Parallelism¶

Synthesizer supports both shared memory and distributed memory parallelism, giving users fine-grained control over how to parallelise their workflows.

Shared Memory (OpenMP): Built-in threading for computationally intensive operations within individual galaxies
Distributed Memory (MPI): Partitioning of galaxy populations across processors left in the hands of user, with interfaces for the Comm object and rank/size information

This hybrid approach allows you to avoid parallelism overheads where not needed, while enabling efficient scaling for large galaxy populations.

Shared Memory Parallelism (OpenMP)¶

To use OpenMP threading in Synthesizer, you need to first have OpenMP installed or an OpenMP compliant compiler on your system, and to compile the code with the appropriate flags. For more details see the installation instructions and the configuration options.

> Note: The Clang compiler on macOS does not support OpenMP, so you will either need to install OpenMP via Homebrew or use a different compiler such as GCC.

Testing OpenMP¶

To check that OpenMP is indeed being used in your code, you can import and use the check_openmp function.

from synthesizer import check_openmp
check_openmp()

If OpenMP has been successfully configured, this function will return True, otherwise it will return False.

Using OpenMP Threading¶

To avoid the pitfalls of the Python Global Interpreter Lock (GIL), we have focused on parallelisation of the C++ extensions used for spectra generation, integration, Line-Of-Sight (LOS) surface density calculations, imaging, and other computationally intensive tasks.

Making use of these threadpools is as simple as passing the nthreads argument to the relevant function.
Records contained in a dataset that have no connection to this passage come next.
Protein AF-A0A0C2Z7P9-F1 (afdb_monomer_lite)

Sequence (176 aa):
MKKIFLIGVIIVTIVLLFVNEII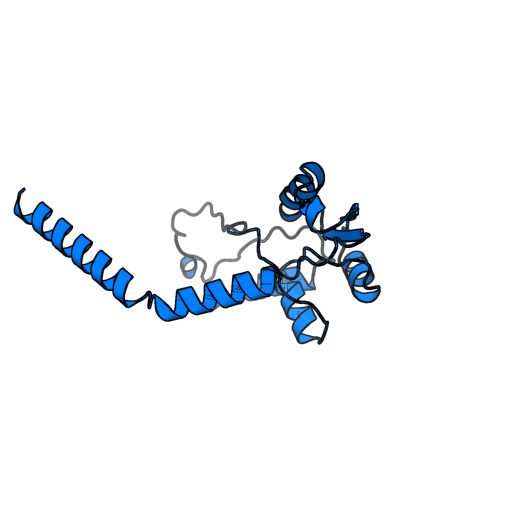KPNETIAANKIIESKSNNASKPEEKLVIAGPVATISHPLFHLIESGALKDVAKKVEFRLWQNPDELRAILLKKEAHIVAIPTNVAANLYNKGQDIKLLNVPIWGILEIITRDKNIKTINDLKGYSVVILVNNPQTWQGAAMQNDIIKWLVQNY

Radius of gyration: 23.49 Å; chains: 1; bounding box: 44×59×51 Å

Secondary structure (DSSP, 8-state):
-HHHHHHHHHHHHHHHHHHHHHS-HHHHHHHHHHHHHHHT--PPPBS-EEEEE-SSTTHHHHHHHHHTTTTTTTBS-EEEEE--SHHHHHHHHHTT--SEE---HHHHHHHHHTT------------------S-TT--SGGGGTTPPPP-----GGGHHHHHHHHHHHHHHHHH-

Foldseek 3Di:
DVVVVVVVVVVVVVVVVVVVVVDDPVVVVVVVVVVVVVVVPLPQAAAEAEEEEEPDPVCVVVVVCQVVVVCVSRYVYYHYHYDHAPVSVVVCQVVVVHPHYDDPPQVVVVCVVVVRPDDDDDDPDDDPDDADDPDPVDDDLQSCQPPDGDDPDDDPRVCVVVVVVVVVSVCSSVVD

Structure (mmCIF, N/CA/C/O backbone):
data_AF-A0A0C2Z7P9-F1
#
_entry.id   AF-A0A0C2Z7P9-F1
#
loop_
_atom_site.group_PDB
_atom_site.id
_atom_site.type_symbol
_atom_site.label_atom_id
_atom_site.label_alt_id
_atom_site.label_comp_id
_atom_site.label_asym_id
_atom_site.label_entity_id
_atom_site.label_seq_id
_atom_site.pdbx_PDB_ins_code
_atom_site.Cartn_x
_atom_site.Cartn_y
_atom_site.Cartn_z
_atom_site.occupancy
_atom_site.B_iso_or_equiv
_atom_site.auth_seq_id
_atom_site.auth_comp_id
_atom_site.auth_asym_id
_atom_site.auth_atom_id
_atom_site.pdbx_PDB_model_num
ATOM 1 N N . MET A 1 1 ? -24.203 -39.554 25.295 1.00 53.22 1 MET A N 1
ATOM 2 C CA . MET A 1 1 ? -22.959 -39.302 24.527 1.00 53.22 1 MET A CA 1
ATOM 3 C C . MET A 1 1 ? -23.037 -39.724 23.052 1.00 53.22 1 MET A C 1
ATOM 5 O O . MET A 1 1 ? -22.668 -38.922 22.211 1.00 53.22 1 MET A O 1
ATOM 9 N N . LYS A 1 2 ? -23.589 -40.897 22.688 1.00 49.75 2 LYS A N 1
ATOM 10 C CA . LYS A 1 2 ? -23.641 -41.369 21.279 1.00 49.75 2 LYS A CA 1
ATOM 11 C C . LYS A 1 2 ? -24.474 -40.512 20.294 1.00 49.75 2 LYS A C 1
ATOM 13 O O . LYS A 1 2 ? -24.122 -40.440 19.125 1.00 49.75 2 LYS A O 1
ATOM 18 N N . LYS A 1 3 ? -25.539 -39.825 20.741 1.00 44.78 3 LYS A N 1
ATOM 19 C CA . LYS A 1 3 ? -26.417 -39.016 19.857 1.00 44.78 3 LYS A CA 1
ATOM 20 C C . LYS A 1 3 ? -25.785 -37.699 19.371 1.00 44.78 3 LYS A C 1
ATOM 22 O O . LYS A 1 3 ? -26.010 -37.311 18.234 1.00 44.78 3 LYS A O 1
ATOM 27 N N . ILE A 1 4 ? -24.961 -37.052 20.198 1.00 56.81 4 ILE A N 1
ATOM 28 C CA . ILE A 1 4 ? -24.247 -35.808 19.840 1.00 56.81 4 ILE A CA 1
ATOM 29 C C . ILE A 1 4 ? -23.135 -36.101 18.824 1.00 56.81 4 ILE A C 1
ATOM 31 O O . ILE A 1 4 ? -22.927 -35.336 17.889 1.00 56.81 4 ILE A O 1
ATOM 35 N N . PHE A 1 5 ? -22.486 -37.262 18.953 1.00 53.94 5 PHE A N 1
ATOM 36 C CA . PHE A 1 5 ? -21.470 -37.716 18.006 1.00 53.94 5 PHE A CA 1
ATOM 37 C C . PHE A 1 5 ? -22.066 -38.015 16.619 1.00 53.94 5 PHE A C 1
ATOM 39 O O . PHE A 1 5 ? -21.479 -37.664 15.602 1.00 53.94 5 PHE A O 1
ATOM 46 N N . LEU A 1 6 ? -23.271 -38.597 16.572 1.00 54.59 6 LEU A N 1
ATOM 47 C CA . LEU A 1 6 ? -23.956 -38.918 15.317 1.00 54.59 6 LEU A CA 1
ATOM 48 C C . LEU A 1 6 ? -24.401 -37.659 14.548 1.00 54.59 6 LEU A C 1
ATOM 50 O O . LEU A 1 6 ? -24.270 -37.608 13.330 1.00 54.59 6 LEU A O 1
ATOM 54 N N . ILE A 1 7 ? -24.867 -36.623 15.256 1.00 64.44 7 ILE A N 1
ATOM 55 C CA . ILE A 1 7 ? -25.250 -35.337 14.648 1.00 64.44 7 ILE A CA 1
ATOM 56 C C . ILE A 1 7 ? -24.018 -34.613 14.084 1.00 64.44 7 ILE A C 1
ATOM 58 O O . ILE A 1 7 ? -24.081 -34.082 12.979 1.00 64.44 7 ILE A O 1
ATOM 62 N N . GLY A 1 8 ? -22.881 -34.658 14.789 1.00 58.47 8 GLY A N 1
ATOM 63 C CA . GLY A 1 8 ? -21.621 -34.096 14.295 1.00 58.47 8 GLY A CA 1
ATOM 64 C C . GLY A 1 8 ? -21.145 -34.747 12.992 1.00 58.47 8 GLY A C 1
ATOM 65 O O . GLY A 1 8 ? -20.775 -34.045 12.057 1.00 58.47 8 GLY A O 1
ATOM 66 N N . VAL A 1 9 ? -21.232 -36.077 12.885 1.00 69.69 9 VAL A N 1
ATOM 67 C CA . VAL A 1 9 ? -20.842 -36.808 11.665 1.00 69.69 9 VAL A CA 1
ATOM 68 C C . VAL A 1 9 ? -21.782 -36.499 10.496 1.00 69.69 9 VAL A C 1
ATOM 70 O O . VAL A 1 9 ? -21.318 -36.310 9.373 1.00 69.69 9 VAL A O 1
ATOM 73 N N . ILE A 1 10 ? -23.090 -36.377 10.744 1.00 72.06 10 ILE A N 1
ATOM 74 C CA . ILE A 1 10 ? -24.067 -36.032 9.699 1.00 72.06 10 ILE A CA 1
ATOM 75 C C . ILE A 1 10 ? -23.837 -34.605 9.183 1.00 72.06 10 ILE A C 1
ATOM 77 O O . ILE A 1 10 ? -23.830 -34.399 7.973 1.00 72.06 10 ILE A O 1
ATOM 81 N N . ILE A 1 11 ? -23.562 -33.637 10.065 1.00 69.88 11 ILE A N 1
ATOM 82 C CA . ILE A 1 11 ? -23.253 -32.255 9.664 1.00 69.88 11 ILE A CA 1
ATOM 83 C C . ILE A 1 11 ? -21.957 -32.200 8.849 1.00 69.88 11 ILE A C 1
ATOM 85 O O . ILE A 1 11 ? -21.930 -31.573 7.796 1.00 69.88 11 ILE A O 1
ATOM 89 N N . VAL A 1 12 ? -20.904 -32.904 9.276 1.00 68.56 12 VAL A N 1
ATOM 90 C CA . VAL A 1 12 ? -19.633 -32.962 8.533 1.00 68.56 12 VAL A CA 1
ATOM 91 C C . VAL A 1 12 ? -19.824 -33.595 7.152 1.00 68.56 12 VAL A C 1
ATOM 93 O O . VAL A 1 12 ? -19.269 -33.106 6.171 1.00 68.56 12 VAL A O 1
ATOM 96 N N . THR A 1 13 ? -20.662 -34.627 7.046 1.00 64.50 13 THR A N 1
ATOM 97 C CA . THR A 1 13 ? -20.942 -35.298 5.767 1.00 64.50 13 THR A CA 1
ATOM 98 C C . THR A 1 13 ? -21.763 -34.409 4.830 1.00 64.50 13 THR A C 1
ATOM 100 O O . THR A 1 13 ? -21.469 -34.336 3.641 1.00 64.50 13 THR A O 1
ATOM 103 N N . ILE A 1 14 ? -22.747 -33.674 5.356 1.00 72.06 14 ILE A N 1
ATOM 104 C CA . ILE A 1 14 ? -23.547 -32.724 4.570 1.00 72.06 14 ILE A CA 1
ATOM 105 C C . ILE A 1 14 ? -22.684 -31.545 4.103 1.00 72.06 14 ILE A C 1
ATOM 107 O O . ILE A 1 14 ? -22.792 -31.140 2.950 1.00 72.06 14 ILE A O 1
ATOM 111 N N . VAL A 1 15 ? -21.775 -31.040 4.942 1.00 66.50 15 VAL A N 1
ATOM 112 C CA . VAL A 1 15 ? -20.829 -29.980 4.556 1.00 66.50 15 VAL A CA 1
ATOM 113 C C . VAL A 1 15 ? -19.865 -30.469 3.471 1.00 66.50 15 VAL A C 1
ATOM 115 O O . VAL A 1 15 ? -19.631 -29.750 2.505 1.00 66.50 15 VAL A O 1
ATOM 118 N N . LEU A 1 16 ? -19.363 -31.704 3.565 1.00 55.84 16 LEU A N 1
ATOM 119 C CA . LEU A 1 16 ? -18.519 -32.307 2.525 1.00 55.84 16 LEU A CA 1
ATOM 120 C C . LEU A 1 16 ? -19.260 -32.490 1.192 1.00 55.84 16 LEU A C 1
ATOM 122 O O . LEU A 1 16 ? -18.673 -32.256 0.138 1.00 55.84 16 LEU A O 1
ATOM 126 N N . LEU A 1 17 ? -20.546 -32.851 1.227 1.00 61.97 17 LEU A N 1
ATOM 127 C CA . LEU A 1 17 ? -21.373 -32.967 0.022 1.00 61.97 17 LEU A CA 1
ATOM 128 C C . LEU A 1 17 ? -21.686 -31.595 -0.598 1.00 61.97 17 LEU A C 1
ATOM 130 O O . LEU A 1 17 ? -21.599 -31.455 -1.815 1.00 61.97 17 LEU A O 1
ATOM 134 N N . PHE A 1 18 ? -21.944 -30.569 0.219 1.00 54.00 18 PHE A N 1
ATOM 135 C CA . PHE A 1 18 ? -22.179 -29.201 -0.260 1.00 54.00 18 PHE A CA 1
ATOM 136 C C . PHE A 1 18 ? -20.923 -28.551 -0.858 1.00 54.00 18 PHE A C 1
ATOM 138 O O . PHE A 1 18 ? -21.015 -27.851 -1.864 1.00 54.00 18 PHE A O 1
ATOM 145 N N . VAL A 1 19 ? -19.735 -28.805 -0.297 1.00 54.47 19 VAL A N 1
ATOM 146 C CA . VAL A 1 19 ? -18.466 -28.312 -0.869 1.00 54.47 19 VAL A CA 1
ATOM 147 C C . VAL A 1 19 ? -18.214 -28.919 -2.254 1.00 54.47 19 VAL A C 1
ATOM 149 O O . VAL A 1 19 ? -17.744 -28.221 -3.151 1.00 54.47 19 VAL A O 1
ATOM 152 N N . ASN A 1 20 ? -18.576 -30.189 -2.456 1.00 52.34 20 ASN A N 1
ATOM 153 C CA . ASN A 1 20 ? -18.355 -30.882 -3.725 1.00 52.34 20 ASN A CA 1
ATOM 154 C C . ASN A 1 20 ? -19.330 -30.444 -4.839 1.00 52.34 20 ASN A C 1
ATOM 156 O O . ASN A 1 20 ? -19.016 -30.597 -6.014 1.00 52.34 20 ASN A O 1
ATOM 160 N N . GLU A 1 21 ? -20.492 -29.881 -4.488 1.00 56.72 21 GLU A N 1
ATOM 161 C CA . GLU A 1 21 ? -21.483 -29.373 -5.452 1.00 56.72 21 GLU A CA 1
ATOM 162 C C . GLU A 1 21 ? -21.216 -27.910 -5.867 1.00 56.72 21 GLU A C 1
ATOM 164 O O . GLU A 1 21 ? -21.541 -27.506 -6.985 1.00 56.72 21 GLU A O 1
ATOM 169 N N . ILE A 1 22 ? -20.556 -27.125 -5.001 1.00 57.59 22 ILE A N 1
ATOM 170 C CA . ILE A 1 22 ? -20.134 -25.740 -5.290 1.00 57.59 22 ILE A CA 1
ATOM 171 C C . ILE A 1 22 ? -18.907 -25.712 -6.223 1.00 57.59 22 ILE A C 1
ATOM 173 O O . ILE A 1 22 ? -18.733 -24.765 -6.992 1.00 57.59 22 ILE A O 1
ATOM 177 N N . ILE A 1 23 ? -18.077 -26.760 -6.215 1.00 51.47 23 ILE A N 1
ATOM 178 C CA . ILE A 1 23 ? -16.899 -26.883 -7.082 1.00 51.47 23 ILE A CA 1
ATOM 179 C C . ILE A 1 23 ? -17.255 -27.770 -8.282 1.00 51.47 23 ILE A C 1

For example, to use 4 threads when generating spectra:

galaxy.get_spectra(..., nthreads=4)

The exact same would be true for any other function that supports OpenMP threading.
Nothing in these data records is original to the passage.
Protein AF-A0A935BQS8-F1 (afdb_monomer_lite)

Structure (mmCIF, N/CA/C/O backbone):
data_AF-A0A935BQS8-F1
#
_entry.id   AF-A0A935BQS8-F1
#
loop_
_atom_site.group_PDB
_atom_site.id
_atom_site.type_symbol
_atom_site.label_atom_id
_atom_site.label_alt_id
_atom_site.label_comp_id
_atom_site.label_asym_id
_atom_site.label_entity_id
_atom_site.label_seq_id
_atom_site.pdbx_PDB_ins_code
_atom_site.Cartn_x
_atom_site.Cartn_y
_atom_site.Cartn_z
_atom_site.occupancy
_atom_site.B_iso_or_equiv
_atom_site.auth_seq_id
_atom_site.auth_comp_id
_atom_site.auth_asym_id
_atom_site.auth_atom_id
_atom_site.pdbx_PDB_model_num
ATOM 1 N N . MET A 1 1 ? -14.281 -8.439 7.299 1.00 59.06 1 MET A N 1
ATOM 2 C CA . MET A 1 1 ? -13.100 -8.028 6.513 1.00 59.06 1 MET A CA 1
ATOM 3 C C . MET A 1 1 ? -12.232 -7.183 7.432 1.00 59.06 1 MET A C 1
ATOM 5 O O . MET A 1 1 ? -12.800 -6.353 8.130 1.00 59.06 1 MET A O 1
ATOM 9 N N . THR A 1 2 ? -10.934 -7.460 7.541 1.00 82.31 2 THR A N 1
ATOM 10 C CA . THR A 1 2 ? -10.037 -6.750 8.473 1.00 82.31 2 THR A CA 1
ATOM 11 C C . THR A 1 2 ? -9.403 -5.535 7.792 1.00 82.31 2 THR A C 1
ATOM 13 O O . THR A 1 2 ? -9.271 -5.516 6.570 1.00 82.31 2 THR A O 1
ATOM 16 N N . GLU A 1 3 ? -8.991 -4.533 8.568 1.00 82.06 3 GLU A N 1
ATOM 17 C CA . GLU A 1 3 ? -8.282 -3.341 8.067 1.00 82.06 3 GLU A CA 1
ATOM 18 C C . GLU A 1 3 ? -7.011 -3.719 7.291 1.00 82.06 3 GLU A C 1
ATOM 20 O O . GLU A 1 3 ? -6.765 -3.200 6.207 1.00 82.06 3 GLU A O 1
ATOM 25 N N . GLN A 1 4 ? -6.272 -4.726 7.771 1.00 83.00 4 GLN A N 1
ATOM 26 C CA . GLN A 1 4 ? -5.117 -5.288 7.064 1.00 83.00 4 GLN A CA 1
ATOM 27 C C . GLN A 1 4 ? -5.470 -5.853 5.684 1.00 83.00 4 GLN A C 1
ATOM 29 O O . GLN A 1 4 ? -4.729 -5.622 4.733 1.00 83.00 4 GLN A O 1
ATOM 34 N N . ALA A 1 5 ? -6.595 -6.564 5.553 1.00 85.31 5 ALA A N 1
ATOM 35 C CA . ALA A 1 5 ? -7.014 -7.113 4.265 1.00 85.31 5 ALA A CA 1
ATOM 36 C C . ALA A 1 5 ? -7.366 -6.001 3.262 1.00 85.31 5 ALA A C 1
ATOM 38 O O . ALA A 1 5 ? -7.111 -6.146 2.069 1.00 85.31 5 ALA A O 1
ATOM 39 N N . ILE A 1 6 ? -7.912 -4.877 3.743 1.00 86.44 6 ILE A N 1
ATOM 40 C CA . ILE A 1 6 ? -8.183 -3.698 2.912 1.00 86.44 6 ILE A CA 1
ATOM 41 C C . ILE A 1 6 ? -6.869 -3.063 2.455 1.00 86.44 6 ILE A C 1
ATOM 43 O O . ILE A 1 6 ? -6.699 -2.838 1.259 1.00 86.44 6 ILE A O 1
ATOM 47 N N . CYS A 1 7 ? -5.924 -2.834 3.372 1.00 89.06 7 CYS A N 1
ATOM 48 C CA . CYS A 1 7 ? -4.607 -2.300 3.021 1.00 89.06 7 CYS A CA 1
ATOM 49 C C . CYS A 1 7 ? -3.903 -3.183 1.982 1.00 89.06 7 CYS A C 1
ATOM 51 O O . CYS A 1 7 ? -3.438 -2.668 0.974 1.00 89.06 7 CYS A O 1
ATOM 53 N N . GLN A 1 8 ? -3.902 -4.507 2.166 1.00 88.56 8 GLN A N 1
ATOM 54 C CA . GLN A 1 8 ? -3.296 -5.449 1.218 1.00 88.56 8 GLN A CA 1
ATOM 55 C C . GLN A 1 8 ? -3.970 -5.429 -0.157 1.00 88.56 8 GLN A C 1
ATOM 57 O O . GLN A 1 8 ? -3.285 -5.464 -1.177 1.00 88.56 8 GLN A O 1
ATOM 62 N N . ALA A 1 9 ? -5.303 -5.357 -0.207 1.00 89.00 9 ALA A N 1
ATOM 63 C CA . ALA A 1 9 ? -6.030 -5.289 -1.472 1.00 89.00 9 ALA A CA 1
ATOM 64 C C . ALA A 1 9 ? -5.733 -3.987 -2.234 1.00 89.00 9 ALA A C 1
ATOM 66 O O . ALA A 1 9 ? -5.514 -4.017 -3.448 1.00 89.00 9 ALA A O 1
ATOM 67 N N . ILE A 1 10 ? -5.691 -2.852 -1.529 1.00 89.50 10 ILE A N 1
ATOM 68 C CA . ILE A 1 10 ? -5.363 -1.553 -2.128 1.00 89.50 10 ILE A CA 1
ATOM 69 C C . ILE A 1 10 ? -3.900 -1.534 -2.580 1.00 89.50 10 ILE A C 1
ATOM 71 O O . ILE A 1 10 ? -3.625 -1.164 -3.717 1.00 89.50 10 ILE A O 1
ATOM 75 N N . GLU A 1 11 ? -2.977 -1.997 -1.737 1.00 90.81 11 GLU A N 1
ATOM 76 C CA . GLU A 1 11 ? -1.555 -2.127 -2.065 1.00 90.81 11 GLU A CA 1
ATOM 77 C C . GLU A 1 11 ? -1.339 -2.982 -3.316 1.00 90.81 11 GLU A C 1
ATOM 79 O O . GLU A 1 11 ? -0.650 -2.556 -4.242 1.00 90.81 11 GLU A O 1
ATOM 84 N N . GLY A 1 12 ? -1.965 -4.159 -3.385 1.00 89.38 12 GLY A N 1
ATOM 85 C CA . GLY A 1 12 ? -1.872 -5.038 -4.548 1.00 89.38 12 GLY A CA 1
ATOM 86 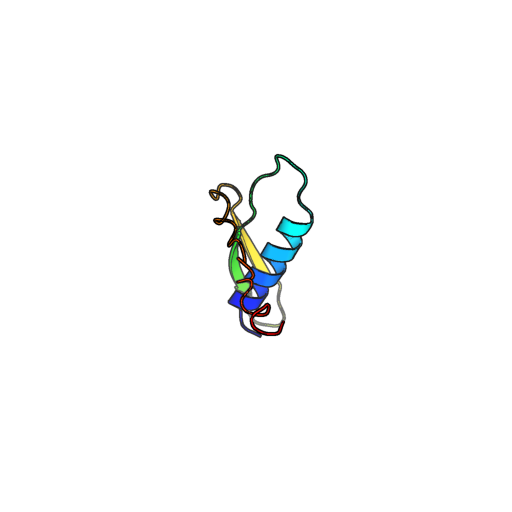C C . GLY A 1 12 ? -2.430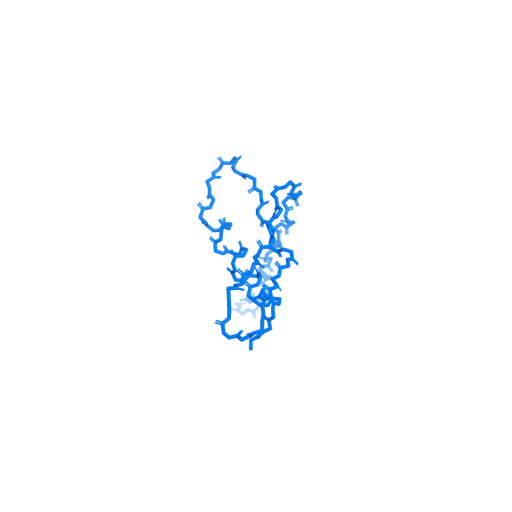 -4.391 -5.816 1.00 89.38 12 GLY A C 1
ATOM 87 O O . GLY A 1 12 ? -1.811 -4.481 -6.871 1.00 89.38 12 GLY A O 1
ATOM 88 N N . THR A 1 13 ? -3.559 -3.683 -5.710 1.00 91.88 13 THR A N 1
ATOM 89 C CA . THR A 1 13 ? -4.182 -2.992 -6.852 1.00 91.88 13 THR A CA 1
ATOM 90 C C . THR A 1 13 ? -3.299 -1.860 -7.377 1.00 91.88 13 THR A C 1
ATOM 92 O O . THR A 1 13 ? -3.078 -1.765 -8.582 1.00 91.88 13 THR A O 1
ATOM 95 N N . LEU A 1 14 ? -2.765 -1.021 -6.483 1.00 88.88 14 LEU A N 1
ATOM 96 C CA . LEU A 1 14 ? -1.889 0.090 -6.856 1.00 88.88 14 LEU A CA 1
ATOM 97 C C . LEU A 1 14 ? -0.587 -0.420 -7.471 1.00 88.88 14 LEU A C 1
ATOM 99 O O . LEU A 1 14 ? -0.155 0.099 -8.494 1.00 88.88 14 LEU A O 1
ATOM 103 N N . ASN A 1 15 ? 0.006 -1.470 -6.899 1.00 88.06 15 ASN A N 1
ATOM 104 C CA . ASN A 1 15 ? 1.241 -2.024 -7.439 1.00 88.06 15 ASN A CA 1
ATOM 105 C C . ASN A 1 15 ? 1.048 -2.777 -8.759 1.00 88.06 15 ASN A C 1
ATOM 107 O O . ASN A 1 15 ? 1.950 -2.759 -9.587 1.00 88.06 15 ASN A O 1
ATOM 111 N N . ALA A 1 16 ? -0.109 -3.401 -8.990 1.00 88.19 16 ALA A N 1
ATOM 112 C CA . ALA A 1 16 ? -0.415 -4.048 -10.267 1.00 88.19 16 ALA A CA 1
ATOM 113 C C . ALA A 1 16 ? -0.585 -3.045 -11.422 1.00 88.19 16 ALA A C 1
ATOM 115 O O . ALA A 1 16 ? -0.397 -3.409 -12.579 1.00 88.19 16 ALA A O 1
ATOM 116 N N . ALA A 1 17 ? -0.947 -1.797 -11.113 1.00 87.38 17 ALA A N 1
ATOM 117 C CA . ALA A 1 17 ? -1.072 -0.722 -12.093 1.00 87.38 17 ALA A CA 1
ATOM 118 C C . ALA A 1 17 ? 0.257 -0.001 -12.387 1.00 87.38 17 ALA A C 1
ATOM 120 O O . ALA A 1 17 ? 0.281 0.868 -13.258 1.00 87.38 17 ALA A O 1
ATOM 121 N N . ARG A 1 18 ? 1.340 -0.336 -11.670 1.00 86.88 18 ARG A N 1
ATOM 122 C CA . ARG A 1 18 ? 2.641 0.314 -11.844 1.00 86.88 18 ARG A CA 1
ATOM 123 C C . ARG A 1 18 ? 3.275 -0.023 -13.186 1.00 86.88 18 ARG A C 1
ATOM 125 O O . ARG A 1 18 ? 3.137 -1.125 -13.715 1.00 86.88 18 ARG A O 1
ATOM 132 N N . THR A 1 19 ? 4.032 0.938 -13.685 1.00 83.56 19 THR A N 1
ATOM 133 C CA . THR A 1 19 ? 4.908 0.828 -14.845 1.00 83.56 19 THR A CA 1
ATOM 134 C C . THR A 1 19 ? 6.372 0.731 -14.416 1.00 83.56 19 THR A C 1
ATOM 136 O O . THR A 1 19 ? 6.735 1.030 -13.274 1.00 83.56 19 THR A O 1
ATOM 139 N N . ASP A 1 20 ? 7.224 0.267 -15.329 1.00 79.81 20 ASP A N 1
ATOM 140 C CA . ASP A 1 20 ? 8.647 0.073 -15.053 1.00 79.81 20 ASP A CA 1
ATOM 141 C C . ASP A 1 20 ? 9.316 1.382 -14.607 1.00 79.81 20 ASP A C 1
ATOM 143 O O . ASP A 1 20 ? 9.278 2.395 -15.304 1.00 79.81 20 ASP A O 1
ATOM 147 N N . GLY A 1 21 ? 9.968 1.337 -13.443 1.00 78.38 21 GLY A N 1
ATOM 148 C CA . GLY A 1 21 ? 10.666 2.477 -12.846 1.00 78.38 21 GLY A CA 1
ATOM 149 C C . GLY A 1 21 ? 9.838 3.304 -11.859 1.00 78.38 21 GLY A C 1
ATOM 150 O O . GLY A 1 21 ? 10.403 4.193 -11.229 1.00 78.38 21 GLY A O 1
ATOM 151 N N . GLU A 1 22 ? 8.545 3.014 -11.676 1.00 81.31 22 GLU A N 1
ATOM 152 C CA . GLU A 1 22 ? 7.749 3.620 -10.601 1.00 81.31 22 GLU A CA 1
ATOM 153 C C . GLU A 1 22 ? 8.061 2.985 -9.244 1.00 81.31 22 GLU A C 1
ATOM 155 O O . GLU A 1 22 ? 8.361 1.794 -9.161 1.00 81.31 22 GLU A O 1
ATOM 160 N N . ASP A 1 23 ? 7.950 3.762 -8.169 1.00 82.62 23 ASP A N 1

galaxy.stars.get_los_column_density(..., nthreads=4)

Distributed Memory Parallelism (Pipeline)¶

For processing large galaxy populations, Synthesizer’s Pipeline object provides a framework for distributed parallelism, but leaves the partitioning in your hands.

Why User-Controlled Partitioning?

Different scientific workflows have different parallelisation strategies:

Simple embarrassingly parallel splits across galaxy populations
Load-balanced partitioning based on particle counts
Spatially-aware splits for simulation snapshots
Custom groupings based on galaxy properties

By leaving partitioning to the user, you can choose the optimal strategy for your specific use case.

Example: MPI with Pipeline

Here’s a simple example of using MPI to process different galaxy subsets on different ranks:

from mpi4py import MPI
from synthesizer import Pipeline

comm = MPI.COMM_WORLD
rank = comm.Get_rank()
size = comm.Get_size()

# Load all galaxies (or use lazy loading for large datasets)
all_galaxies = load_galaxies()

# Partition galaxies across ranks (simple split)
my_galaxies = all_galaxies[rank::size]

# Each rank processes its subset
pipeline = Pipeline(emission_model=model, nthreads=8, comm=comm)
pipeline.add_galaxies(my_galaxies)
# ... configure pipeline operations ...
pipeline.run()

# Save results (each rank writes its own file or gather results)
save_results(pipeline.galaxies, rank=rank)

Load Balancing

For better load balancing, you can partition based on computational cost (e.g., particle counts):

# Sort galaxies by particle count
galaxies_sorted = sorted(all_galaxies,
                        key=lambda g: len(g.stars.masses),
                        reverse=True)

# Round-robin assignment for load balancing
my_galaxies = galaxies_sorted[rank::size]

Combining MPI and OpenMP

For optimal performance on HPC systems, combine distributed (MPI) and shared memory (OpenMP) parallelism:

# Use MPI for galaxy-level parallelism
my_galaxies = all_galaxies[rank::size]

# Use OpenMP threading within each galaxy
pipeline = Pipeline(emission_model=model, nthreads=8, comm=comm)
pipeline.add_galaxies(my_galaxies)
pipeline.run()

This hybrid approach allows you to scale to thousands of cores on HPC systems while maintaining efficiency.